Volume of a unit cell = a3

Mass of the unit cell = number of atoms in unit cell × mass of each atom = number of atoms present in one unit cell (z) × mass of a single atom (m)

Imperfections in Solids

Any irregularity in the pattern of crystal arrangement in a solid lattice is called imperfection in solids. The occurrence of defects takes place when crystallization (the process of formation of crystals) occurs at a very fast or at an intermediate rate. This is because particles don’t get enough time to arrange themselves in a regular pattern. Basically, defects fall out in two forms:

Point Defect: Point Defect occurs when an atom is missing or is irregularly arranged in a crystal lattice. In other words, the deviations and irregularities observed around an atom or a point are known as a Point Defect. Point Defects are classified into two defects, namely:

  • Stoichiometric Defects: The defects due to which the stoichiometry of solids remains undisturbed are called stoichiometric Defects. After stoichiometric defect, the ratio of cation and anions remain same in a solid. They are also known as intrinsic or thermodynamic defects. Stoichiometric Defects are further classified into two defects: Vacancy Defect, Interstitial Defect, Schottky Defect and Frenkel Defect.
  • Nonstoichiometric Defects: The defect in which the ratio of cation and anion in an ionic lattice is variable is known as a non-stoichiometric defect. They are of two types, namely: Metal Excess Defect and Metal Deficiency Defect.
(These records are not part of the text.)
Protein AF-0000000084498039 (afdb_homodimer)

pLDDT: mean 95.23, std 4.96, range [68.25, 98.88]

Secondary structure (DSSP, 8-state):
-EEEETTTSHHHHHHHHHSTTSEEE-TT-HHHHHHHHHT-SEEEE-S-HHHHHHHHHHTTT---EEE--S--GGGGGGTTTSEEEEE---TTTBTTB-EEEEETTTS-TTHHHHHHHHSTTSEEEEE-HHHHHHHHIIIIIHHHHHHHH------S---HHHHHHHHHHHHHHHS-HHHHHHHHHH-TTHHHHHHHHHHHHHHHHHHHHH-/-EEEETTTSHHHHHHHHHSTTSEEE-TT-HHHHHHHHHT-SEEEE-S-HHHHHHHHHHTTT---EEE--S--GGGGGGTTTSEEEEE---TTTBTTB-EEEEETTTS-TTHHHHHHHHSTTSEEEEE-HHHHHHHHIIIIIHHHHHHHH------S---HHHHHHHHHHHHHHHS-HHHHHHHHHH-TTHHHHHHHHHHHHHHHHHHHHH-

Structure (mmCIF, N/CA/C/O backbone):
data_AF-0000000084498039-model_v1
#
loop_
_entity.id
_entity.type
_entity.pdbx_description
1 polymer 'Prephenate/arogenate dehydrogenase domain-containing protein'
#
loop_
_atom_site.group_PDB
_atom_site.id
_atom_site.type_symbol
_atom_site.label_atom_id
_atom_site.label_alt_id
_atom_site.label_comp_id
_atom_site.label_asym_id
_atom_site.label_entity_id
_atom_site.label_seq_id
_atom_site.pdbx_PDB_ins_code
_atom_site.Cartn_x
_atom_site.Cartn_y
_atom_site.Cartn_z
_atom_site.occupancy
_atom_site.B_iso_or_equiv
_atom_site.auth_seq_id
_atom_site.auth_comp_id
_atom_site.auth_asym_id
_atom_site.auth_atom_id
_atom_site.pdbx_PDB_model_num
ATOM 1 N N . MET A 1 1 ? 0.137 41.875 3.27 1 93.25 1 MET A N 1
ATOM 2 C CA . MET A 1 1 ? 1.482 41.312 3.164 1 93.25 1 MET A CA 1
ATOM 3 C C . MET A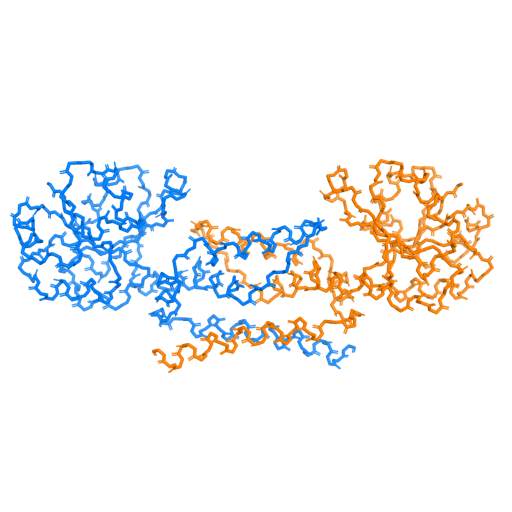 1 1 ? 1.607 40.031 3.986 1 93.25 1 MET A C 1
ATOM 5 O O . MET A 1 1 ? 0.989 39.906 5.043 1 93.25 1 MET A O 1
ATOM 9 N N . PHE A 1 2 ? 2.365 39.062 3.418 1 97.62 2 PHE A N 1
ATOM 10 C CA . PHE A 1 2 ? 2.494 37.75 4.086 1 97.62 2 PHE A CA 1
ATOM 11 C C . PHE A 1 2 ? 3.922 37.562 4.578 1 97.62 2 PHE A C 1
ATOM 13 O O . PHE A 1 2 ? 4.871 38.062 3.975 1 97.62 2 PHE A O 1
ATOM 20 N N . THR A 1 3 ? 4.051 36.844 5.715 1 98.19 3 THR A N 1
ATOM 21 C CA . THR A 1 3 ? 5.301 36.25 6.164 1 98.19 3 THR A CA 1
ATOM 22 C C . THR A 1 3 ? 5.207 34.719 6.137 1 98.19 3 THR A C 1
ATOM 24 O O . THR A 1 3 ? 4.168 34.156 6.469 1 98.19 3 THR A O 1
ATOM 27 N N . VAL A 1 4 ? 6.316 34.094 5.68 1 98.44 4 VAL A N 1
ATOM 28 C CA . VAL A 1 4 ? 6.406 32.625 5.699 1 98.44 4 VAL A CA 1
ATOM 29 C C . VAL A 1 4 ? 7.535 32.188 6.633 1 98.44 4 VAL A C 1
ATOM 31 O O . VAL A 1 4 ? 8.711 32.375 6.324 1 98.44 4 VAL A O 1
ATOM 34 N N . VAL A 1 5 ? 7.129 31.656 7.77 1 98 5 VAL A N 1
ATOM 35 C CA . VAL A 1 5 ? 8.094 31.078 8.688 1 98 5 VAL A CA 1
ATOM 36 C C . VAL A 1 5 ? 8.43 29.641 8.258 1 98 5 VAL A C 1
ATOM 38 O O . VAL A 1 5 ? 7.523 28.844 8.031 1 98 5 VAL A O 1
ATOM 41 N N . GLY A 1 6 ? 9.727 29.25 8.18 1 96.62 6 GLY A N 1
ATOM 42 C CA . GLY A 1 6 ? 10.141 28 7.578 1 96.62 6 GLY A CA 1
ATOM 43 C C . GLY A 1 6 ? 10.188 28.047 6.062 1 96.62 6 GLY A C 1
ATOM 44 O O . GLY A 1 6 ? 9.758 27.094 5.395 1 96.62 6 GLY A O 1
ATOM 45 N N . SER A 1 7 ? 10.602 29.141 5.477 1 96.75 7 SER A N 1
ATOM 46 C CA . SER A 1 7 ? 10.516 29.438 4.051 1 96.75 7 SER A CA 1
ATOM 47 C C . SER A 1 7 ? 11.469 28.562 3.248 1 96.75 7 SER A C 1
ATOM 49 O O . SER A 1 7 ? 11.359 28.484 2.021 1 96.75 7 SER A O 1
ATOM 51 N N . LYS A 1 8 ? 12.344 27.797 3.928 1 94.06 8 LYS A N 1
ATOM 52 C CA . LYS A 1 8 ? 13.312 26.969 3.225 1 94.06 8 LYS A CA 1
ATOM 53 C C . LYS A 1 8 ? 12.859 25.5 3.182 1 94.06 8 LYS A C 1
ATOM 55 O O . LYS A 1 8 ? 13.453 24.688 2.48 1 94.06 8 LYS A O 1
ATOM 60 N N . GLY A 1 9 ? 11.844 25.219 3.941 1 93.19 9 GLY A N 1
ATOM 61 C CA . GLY A 1 9 ? 11.305 23.875 3.908 1 93.19 9 GLY A CA 1
ATOM 62 C C . GLY A 1 9 ? 10.445 23.609 2.686 1 93.19 9 GLY A C 1
ATOM 63 O O . GLY A 1 9 ? 10.211 24.5 1.873 1 93.19 9 GLY A O 1
ATOM 64 N N . ASN A 1 10 ? 9.945 22.422 2.584 1 92.19 10 ASN A N 1
ATOM 65 C CA . ASN A 1 10 ? 9.188 22.016 1.411 1 92.19 10 ASN A CA 1
ATOM 66 C C . ASN A 1 10 ? 7.922 22.844 1.242 1 92.19 10 ASN A C 1
ATOM 68 O O . ASN A 1 10 ? 7.746 23.516 0.219 1 92.19 10 ASN A O 1
ATOM 72 N N . LEU A 1 11 ? 7.121 22.875 2.264 1 94.5 11 LEU A N 1
ATOM 73 C CA . LEU A 1 11 ? 5.891 23.656 2.164 1 94.5 11 LEU A CA 1
ATOM 74 C C . LEU A 1 11 ? 6.195 25.156 2.152 1 94.5 11 LEU A C 1
ATOM 76 O O . LEU A 1 11 ? 5.551 25.922 1.434 1 94.5 11 LEU A O 1
ATOM 80 N N . GLY A 1 12 ? 7.152 25.594 2.941 1 96.25 12 GLY A N 1
ATOM 81 C CA . GLY A 1 12 ? 7.539 26.984 2.992 1 96.25 12 GLY A CA 1
ATOM 82 C C . GLY A 1 12 ? 8 27.531 1.651 1 96.25 12 GLY A C 1
ATOM 83 O O . GLY A 1 12 ? 7.578 28.609 1.229 1 96.25 12 GLY A O 1
ATOM 84 N N . SER A 1 13 ? 8.852 26.75 0.97 1 96.44 13 SER A N 1
ATOM 85 C CA . SER A 1 13 ? 9.344 27.188 -0.336 1 96.44 13 SER A CA 1
ATOM 86 C C . SER A 1 13 ? 8.211 27.266 -1.353 1 96.44 13 SER A C 1
ATOM 88 O O . SER A 1 13 ? 8.203 28.141 -2.219 1 96.44 13 SER A O 1
ATOM 90 N N . LEU A 1 14 ? 7.281 26.312 -1.264 1 97.06 14 LEU A N 1
ATOM 91 C CA . LEU A 1 14 ? 6.109 26.359 -2.131 1 97.06 14 LEU A CA 1
ATOM 92 C C . LEU A 1 14 ? 5.293 27.625 -1.875 1 97.06 14 LEU A C 1
ATOM 94 O O . LEU A 1 14 ? 4.871 28.297 -2.818 1 97.06 14 LEU A O 1
ATOM 98 N N . LEU A 1 15 ? 5.113 27.984 -0.613 1 97.81 15 LEU A N 1
ATOM 99 C CA . LEU A 1 15 ? 4.352 29.172 -0.258 1 97.81 15 LEU A CA 1
ATOM 100 C C . LEU A 1 15 ? 5.043 30.438 -0.766 1 97.81 15 LEU A C 1
ATOM 102 O O . LEU A 1 15 ? 4.383 31.375 -1.229 1 97.81 15 LEU A O 1
ATOM 106 N N . MET A 1 16 ? 6.34 30.422 -0.719 1 97.56 16 MET A N 1
ATOM 107 C CA . MET A 1 16 ? 7.102 31.547 -1.252 1 97.56 16 MET A CA 1
ATOM 108 C C . MET A 1 16 ? 6.863 31.703 -2.75 1 97.56 16 MET A C 1
ATOM 110 O O . MET A 1 16 ? 6.867 32.812 -3.268 1 97.56 16 MET A O 1
ATOM 114 N N . LYS A 1 17 ? 6.648 30.609 -3.406 1 97.19 17 LYS A N 1
ATOM 115 C CA . LYS A 1 17 ? 6.359 30.656 -4.836 1 97.19 17 LYS A CA 1
ATOM 116 C C . LYS A 1 17 ? 4.938 31.141 -5.098 1 97.19 17 LYS A C 1
ATOM 118 O O . LYS A 1 17 ? 4.684 31.844 -6.07 1 97.19 17 LYS A O 1
ATOM 123 N N . ILE A 1 18 ? 4.043 30.703 -4.305 1 96.31 18 ILE A N 1
ATOM 124 C CA . ILE A 1 18 ? 2.639 31.078 -4.43 1 96.31 18 ILE A CA 1
ATOM 125 C C . ILE A 1 18 ? 2.475 32.562 -4.133 1 96.31 18 ILE A C 1
ATOM 127 O O . ILE A 1 18 ? 1.683 33.25 -4.785 1 96.31 18 ILE A O 1
ATOM 131 N N . PHE A 1 19 ? 3.236 33 -3.127 1 97.38 19 PHE A N 1
ATOM 132 C CA . PHE A 1 19 ? 3.205 34.406 -2.699 1 97.38 19 PHE A CA 1
ATOM 133 C C . PHE A 1 19 ? 4.59 35.031 -2.803 1 97.38 19 PHE A C 1
ATOM 135 O O . PHE A 1 19 ? 5.234 35.312 -1.786 1 97.38 19 PHE A O 1
ATOM 142 N N . PRO A 1 20 ? 4.922 35.469 -3.959 1 96.88 20 PRO A N 1
ATOM 143 C CA . PRO A 1 20 ? 6.305 35.906 -4.199 1 96.88 20 PRO A CA 1
ATOM 144 C C . PRO A 1 20 ? 6.668 37.188 -3.457 1 96.88 20 PRO A C 1
ATOM 146 O O . PRO A 1 20 ? 7.848 37.438 -3.227 1 96.88 20 PRO A O 1
ATOM 149 N N . ASP A 1 21 ? 5.758 38 -3.062 1 96.88 21 ASP A N 1
ATOM 150 C CA . ASP A 1 21 ? 6.043 39.25 -2.377 1 96.88 21 ASP A CA 1
ATOM 151 C C . ASP A 1 21 ? 6.117 39.031 -0.866 1 96.88 21 ASP A C 1
ATOM 153 O O . ASP A 1 21 ? 6.309 40 -0.115 1 96.88 21 ASP A O 1
ATOM 157 N N . SER A 1 22 ? 6.023 37.812 -0.384 1 98 22 SER A N 1
ATOM 158 C CA . SER A 1 22 ? 6.035 37.5 1.045 1 98 22 SER A CA 1
ATOM 159 C C . SER A 1 22 ? 7.445 37.594 1.616 1 98 22 SER A C 1
ATOM 161 O O . SER A 1 22 ? 8.43 37.406 0.894 1 98 22 SER A O 1
ATOM 163 N N . TYR A 1 23 ? 7.492 37.906 2.947 1 97.56 23 TYR A N 1
ATOM 164 C CA . TYR A 1 23 ? 8.742 37.781 3.693 1 97.56 23 TYR A CA 1
ATOM 165 C C . TYR A 1 23 ? 9.008 36.344 4.082 1 97.56 23 TYR A C 1
ATOM 167 O O . TYR A 1 23 ? 8.141 35.656 4.637 1 97.56 23 TYR A O 1
ATOM 175 N N . GLY A 1 24 ? 10.164 35.844 3.691 1 97.62 24 GLY A N 1
ATOM 176 C CA . GLY A 1 24 ? 10.586 34.531 4.121 1 97.62 24 GLY A CA 1
ATOM 177 C C . GLY A 1 24 ? 11.578 34.562 5.266 1 97.62 24 GLY A C 1
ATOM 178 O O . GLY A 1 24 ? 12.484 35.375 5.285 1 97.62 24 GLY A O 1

Line Defect: Line defects, or dislocations, are lines along which whole rows of atoms in a solid are arranged anomalously. The resulting irregularity in spacing is most severe along a line called the line of dislocation. Line defects can weaken or strengthen solids.

Electrical Properties

Electrical properties are their ability to conduct electrical current. Various electrical properties are resistivity, Electrical conductivity, temperature coefficient of resistance, dielectric strength and thermoelectricity.

Conduction of Electricity in Metals

Electrical conductivity in metals is a result of the movement of electrically charged particles. It is these "free electrons" that allow metals to conduct an electric current. Because valence electrons are free to move, they can travel through the lattice that forms the physical structure of a metal.

Conduction of Electricity in Semi-conductors

Electrical conductivity of semiconductors increases with increase in temperature, since more electrons can jump to the conduction band due to small gap between the valence band and conduction band. Silicon and germanium exhibit this behavior and are called intrinsic semiconductors.

  • Electron – rich impurities: Silicon and germanium belong to group 14 of the periodic table and have four valence electrons each.
  • Electron – deficit impurities: Silicon or germanium can also be doped with a group 13 element like B, Al or Ga which contains only three valence electrons.

Magnetic Properties

Anything that is magnetic, like a bar magnet or a loop of electric current, has a magnetic moment. A magnetic moment is a vector quantity, with a magnitude and a direction. An electron has an electron magnetic dipole moment, generated by the electron's intrinsic spin property, making it an electric charge in motion.

On the basis of their magnetic properties, substances can be classified into five categories: (i) paramagnetic (ii) diamagnetic (iii) ferromagnetic (iv) antiferromagnetic and (v) ferrimagnetic.